This post first appeared on BusinessGreen.
What comes to mind when you think of the British economy? A land of supermarkets and call centres? If so, you wouldn’t be far wrong, as retail business accounts for one fifth of our economy, part of a service sector contributing 78 per cent of GDP. Yet discussions about increasing the circularity of the UK economy often leapfrog retail. They tend to skip straight from the changes manufacturers can make to product design to how to get householders to recycle more.
But this is a missed opportunity to get the circular economy rolling. The intermediary role retailers have between product makers and product users gives them plenty of leverage to influence what everyone else in the economy does. Good retailers have earned the trust of their customers, allowing them to shape customer demand, whilst their purchasing power means they can shift manufacturers’ decisions. Also, their operations encompass vast logistical networks and floor spaces that could be harnessed to create productive ‘loops’ for products and materials. So what should retailers be doing more of and what’s in it for them?
Turning market pull into market push
One thing the Circular Economy Task Force has heard a lot in its discussions with business is the need for more market pull for recycled materials. Interface has shown how this can work driving innovation amongst its suppliers to provide them with the recycled nylon yarn they needed.
We know householders look to retailers to remove the environmentally bad choices, and the effect of this has been seen with initiatives like the Round Table on Sustainable Palm Oil and supermarket commitments to fair trade and free range for own label products. Retailers have the power, and the mandate, to push their suppliers for greater resource efficiency and higher recycled material content.
Increased demand for recycled content requires innovation throughout the supply chain. Retailers can have a direct influence by requiring that products are easy to recycle (recyclability in the jargon). Even better would be if they got together as a sector and agreed design standards with manufacturers. This would be along of the lines of the initiative Unilever is leading on polypropylene, the plastic in margarine tubs, to restrict the range of colourings and plasticisers used, making it easier to remanufacture and use again. WRAP’s Product Sustainability Forum, already engaging retailers, provides exactly the kind of framework for holding these discussions.
How retailers can make it work for them
Going beyond their suppliers, retailers can also make a big impact on the waste in their own operations, and benefit themselves in the process. Supermarkets provide a good model to follow, with all the big four using the lorries that deliver goods to their stores to pick up waste packaging and food products. These are consolidated at depots and sold to reprocessors, enabling them to turn waste and its management into profit. Through in-store collections, some retailers have begun to extend options for recycling items like batteries that are currently harder to recycle. The rise and rise of internet shopping means there’s a growing opportunity to extend this service to home deliveries, and the recovery of small electronic and electrical items for remanufacturing and recycling should be a priority here.

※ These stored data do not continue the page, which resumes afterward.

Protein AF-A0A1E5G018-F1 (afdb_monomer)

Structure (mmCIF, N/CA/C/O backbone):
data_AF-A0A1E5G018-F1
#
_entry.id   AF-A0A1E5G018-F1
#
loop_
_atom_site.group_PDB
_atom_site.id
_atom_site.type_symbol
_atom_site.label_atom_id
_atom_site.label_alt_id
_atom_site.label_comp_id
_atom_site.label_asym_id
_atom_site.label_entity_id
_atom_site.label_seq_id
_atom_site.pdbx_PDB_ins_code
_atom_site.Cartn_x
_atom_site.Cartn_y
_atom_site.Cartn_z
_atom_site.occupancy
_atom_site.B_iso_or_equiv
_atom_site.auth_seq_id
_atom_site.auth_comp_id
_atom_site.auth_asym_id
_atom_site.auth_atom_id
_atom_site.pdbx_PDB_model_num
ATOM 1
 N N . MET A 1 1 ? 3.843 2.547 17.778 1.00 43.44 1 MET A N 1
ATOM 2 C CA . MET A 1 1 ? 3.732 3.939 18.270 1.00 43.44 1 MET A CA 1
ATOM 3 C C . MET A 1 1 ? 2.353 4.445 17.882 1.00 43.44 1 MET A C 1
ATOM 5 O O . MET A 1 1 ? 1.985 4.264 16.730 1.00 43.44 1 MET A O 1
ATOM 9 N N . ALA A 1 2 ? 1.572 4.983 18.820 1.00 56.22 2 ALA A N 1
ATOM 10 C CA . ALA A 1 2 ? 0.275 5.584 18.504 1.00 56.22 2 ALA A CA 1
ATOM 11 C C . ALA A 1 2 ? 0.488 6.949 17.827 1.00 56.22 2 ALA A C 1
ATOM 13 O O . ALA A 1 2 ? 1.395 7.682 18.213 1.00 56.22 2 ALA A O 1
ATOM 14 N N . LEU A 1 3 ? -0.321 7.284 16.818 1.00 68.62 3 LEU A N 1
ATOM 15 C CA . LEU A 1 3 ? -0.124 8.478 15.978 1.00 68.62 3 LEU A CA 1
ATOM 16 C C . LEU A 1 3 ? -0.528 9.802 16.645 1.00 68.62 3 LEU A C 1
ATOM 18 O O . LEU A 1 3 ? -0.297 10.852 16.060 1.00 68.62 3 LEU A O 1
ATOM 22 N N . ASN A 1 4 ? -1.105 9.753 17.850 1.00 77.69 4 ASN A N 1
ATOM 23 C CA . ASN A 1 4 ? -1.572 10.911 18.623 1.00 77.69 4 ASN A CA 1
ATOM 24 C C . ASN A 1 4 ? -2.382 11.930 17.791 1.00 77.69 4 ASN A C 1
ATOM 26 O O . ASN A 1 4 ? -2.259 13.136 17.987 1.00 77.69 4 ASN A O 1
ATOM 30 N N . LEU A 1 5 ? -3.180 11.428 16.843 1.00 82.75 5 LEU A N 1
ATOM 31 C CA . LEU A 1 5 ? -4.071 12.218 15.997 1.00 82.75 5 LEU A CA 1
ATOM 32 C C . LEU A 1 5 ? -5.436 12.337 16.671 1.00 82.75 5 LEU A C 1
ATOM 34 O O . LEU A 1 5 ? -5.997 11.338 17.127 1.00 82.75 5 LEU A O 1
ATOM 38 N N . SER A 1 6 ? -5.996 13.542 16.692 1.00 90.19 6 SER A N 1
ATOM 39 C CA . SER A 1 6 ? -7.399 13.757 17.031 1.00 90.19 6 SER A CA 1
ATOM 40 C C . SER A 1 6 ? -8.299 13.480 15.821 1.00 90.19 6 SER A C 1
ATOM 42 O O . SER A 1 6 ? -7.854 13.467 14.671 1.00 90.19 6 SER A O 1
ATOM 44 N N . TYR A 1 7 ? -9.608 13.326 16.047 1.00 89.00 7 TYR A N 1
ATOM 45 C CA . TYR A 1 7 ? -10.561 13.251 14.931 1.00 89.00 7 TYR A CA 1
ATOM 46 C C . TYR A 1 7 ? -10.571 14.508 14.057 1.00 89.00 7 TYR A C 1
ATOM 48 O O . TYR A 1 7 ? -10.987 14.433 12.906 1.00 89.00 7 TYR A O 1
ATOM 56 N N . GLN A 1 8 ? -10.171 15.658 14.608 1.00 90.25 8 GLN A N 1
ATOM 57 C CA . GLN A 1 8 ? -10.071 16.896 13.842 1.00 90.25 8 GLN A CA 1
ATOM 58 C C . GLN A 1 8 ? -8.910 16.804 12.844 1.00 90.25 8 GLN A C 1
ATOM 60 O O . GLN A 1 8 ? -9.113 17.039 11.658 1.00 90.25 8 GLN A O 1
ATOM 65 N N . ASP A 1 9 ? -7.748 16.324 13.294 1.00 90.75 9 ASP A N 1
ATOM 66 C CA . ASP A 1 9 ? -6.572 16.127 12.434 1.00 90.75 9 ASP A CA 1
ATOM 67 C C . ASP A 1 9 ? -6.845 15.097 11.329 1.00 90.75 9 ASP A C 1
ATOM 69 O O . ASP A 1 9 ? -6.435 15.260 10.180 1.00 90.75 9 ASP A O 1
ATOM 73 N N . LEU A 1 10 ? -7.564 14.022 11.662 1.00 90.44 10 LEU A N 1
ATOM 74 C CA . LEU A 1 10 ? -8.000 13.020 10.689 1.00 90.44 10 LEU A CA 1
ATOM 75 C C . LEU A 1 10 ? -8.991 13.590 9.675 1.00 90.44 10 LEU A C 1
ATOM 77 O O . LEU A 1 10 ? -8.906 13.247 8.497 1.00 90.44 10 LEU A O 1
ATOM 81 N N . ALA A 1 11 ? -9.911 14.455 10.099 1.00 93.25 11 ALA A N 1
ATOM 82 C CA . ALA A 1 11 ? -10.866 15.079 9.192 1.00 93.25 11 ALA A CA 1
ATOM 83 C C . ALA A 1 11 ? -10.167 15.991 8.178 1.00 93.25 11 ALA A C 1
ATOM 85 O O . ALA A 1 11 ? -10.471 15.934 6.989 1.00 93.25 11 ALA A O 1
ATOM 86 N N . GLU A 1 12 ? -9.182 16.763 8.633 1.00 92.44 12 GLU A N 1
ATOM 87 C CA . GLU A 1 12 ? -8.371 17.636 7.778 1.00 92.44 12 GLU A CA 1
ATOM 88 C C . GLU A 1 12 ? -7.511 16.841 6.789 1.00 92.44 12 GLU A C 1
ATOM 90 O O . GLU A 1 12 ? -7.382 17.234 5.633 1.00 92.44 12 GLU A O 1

Retailers can also help to deliver the infrastructure required to get useful materials out of waste streams. This could be through direct investment and ownership, as is the case with Sainsbury’s, Tamar energy and anaerobic digestion. Or it could be by providing certainty to developers through long term contracts, as M&S did for Closed Loop London, offering a ten year supply agreement.
Switching from products to services
One longer term vision for a circular economy is for people to procure services rather than products. So, instead of buying a washing machine you pay for a clothes cleaning service. The point of this is that this would turn the economics of washing machine design, or any durable good for that matter, on its head. Suddenly, rather than selling more machines, it becomes a priority for business to make machines last and be easy to repair and upgrade.
Whilst leasing rather than selling might appear to be a threat to retailers, it might actually prove to be a salvation in the face of declining footfall as customers move online. In a service based economy, a retailer’s relationship with a customer becomes a long term partnership rather than a hastily sealed deal. Service provision provides ongoing revenue streams and multiple effective sales. It should also benefit the customer through more consistent and upgraded product performance at a lower total cost of ownership. Despite these theoretical benefits, leasing hasn’t taken off, and retailers say they’ve trialled it and found there was very little demand.
Customers are open to more action from retailers
Intriguingly, research by WRAP suggests customers are open to a more involved relationship with retailers, provided the offer comes from a brand they trust. This seems like an open invitation for retailers to lead customers into a service economy through compelling offers, especially given the fact that their sector is the single greatest source of advertising spend and so are highly influential in shaping customers’ desires. If going straight from a fling to lifelong commitment is too much of a leap, then a halfway house would be to set up more buyback schemes. This is mushrooming in the world of smart phones, with manufacturers like Apple, network operators like Vodafone and retailers like Carphone Warehouse all offering to buy your old phone, to be refurbished and resold, either at a lower price point in the same market or in a market overseas.
The emergence of buyback schemes, reverse logistics and joint ventures show that retailers are realising some of the benefits of a circular economy. But this is just the beginning. A radical but realistic vision for circular retail would build on the sector’s strengths: using retailers’ supply chain influence to redesign products for reuse and recovery; and sharing the value of better products with customers through service based business models.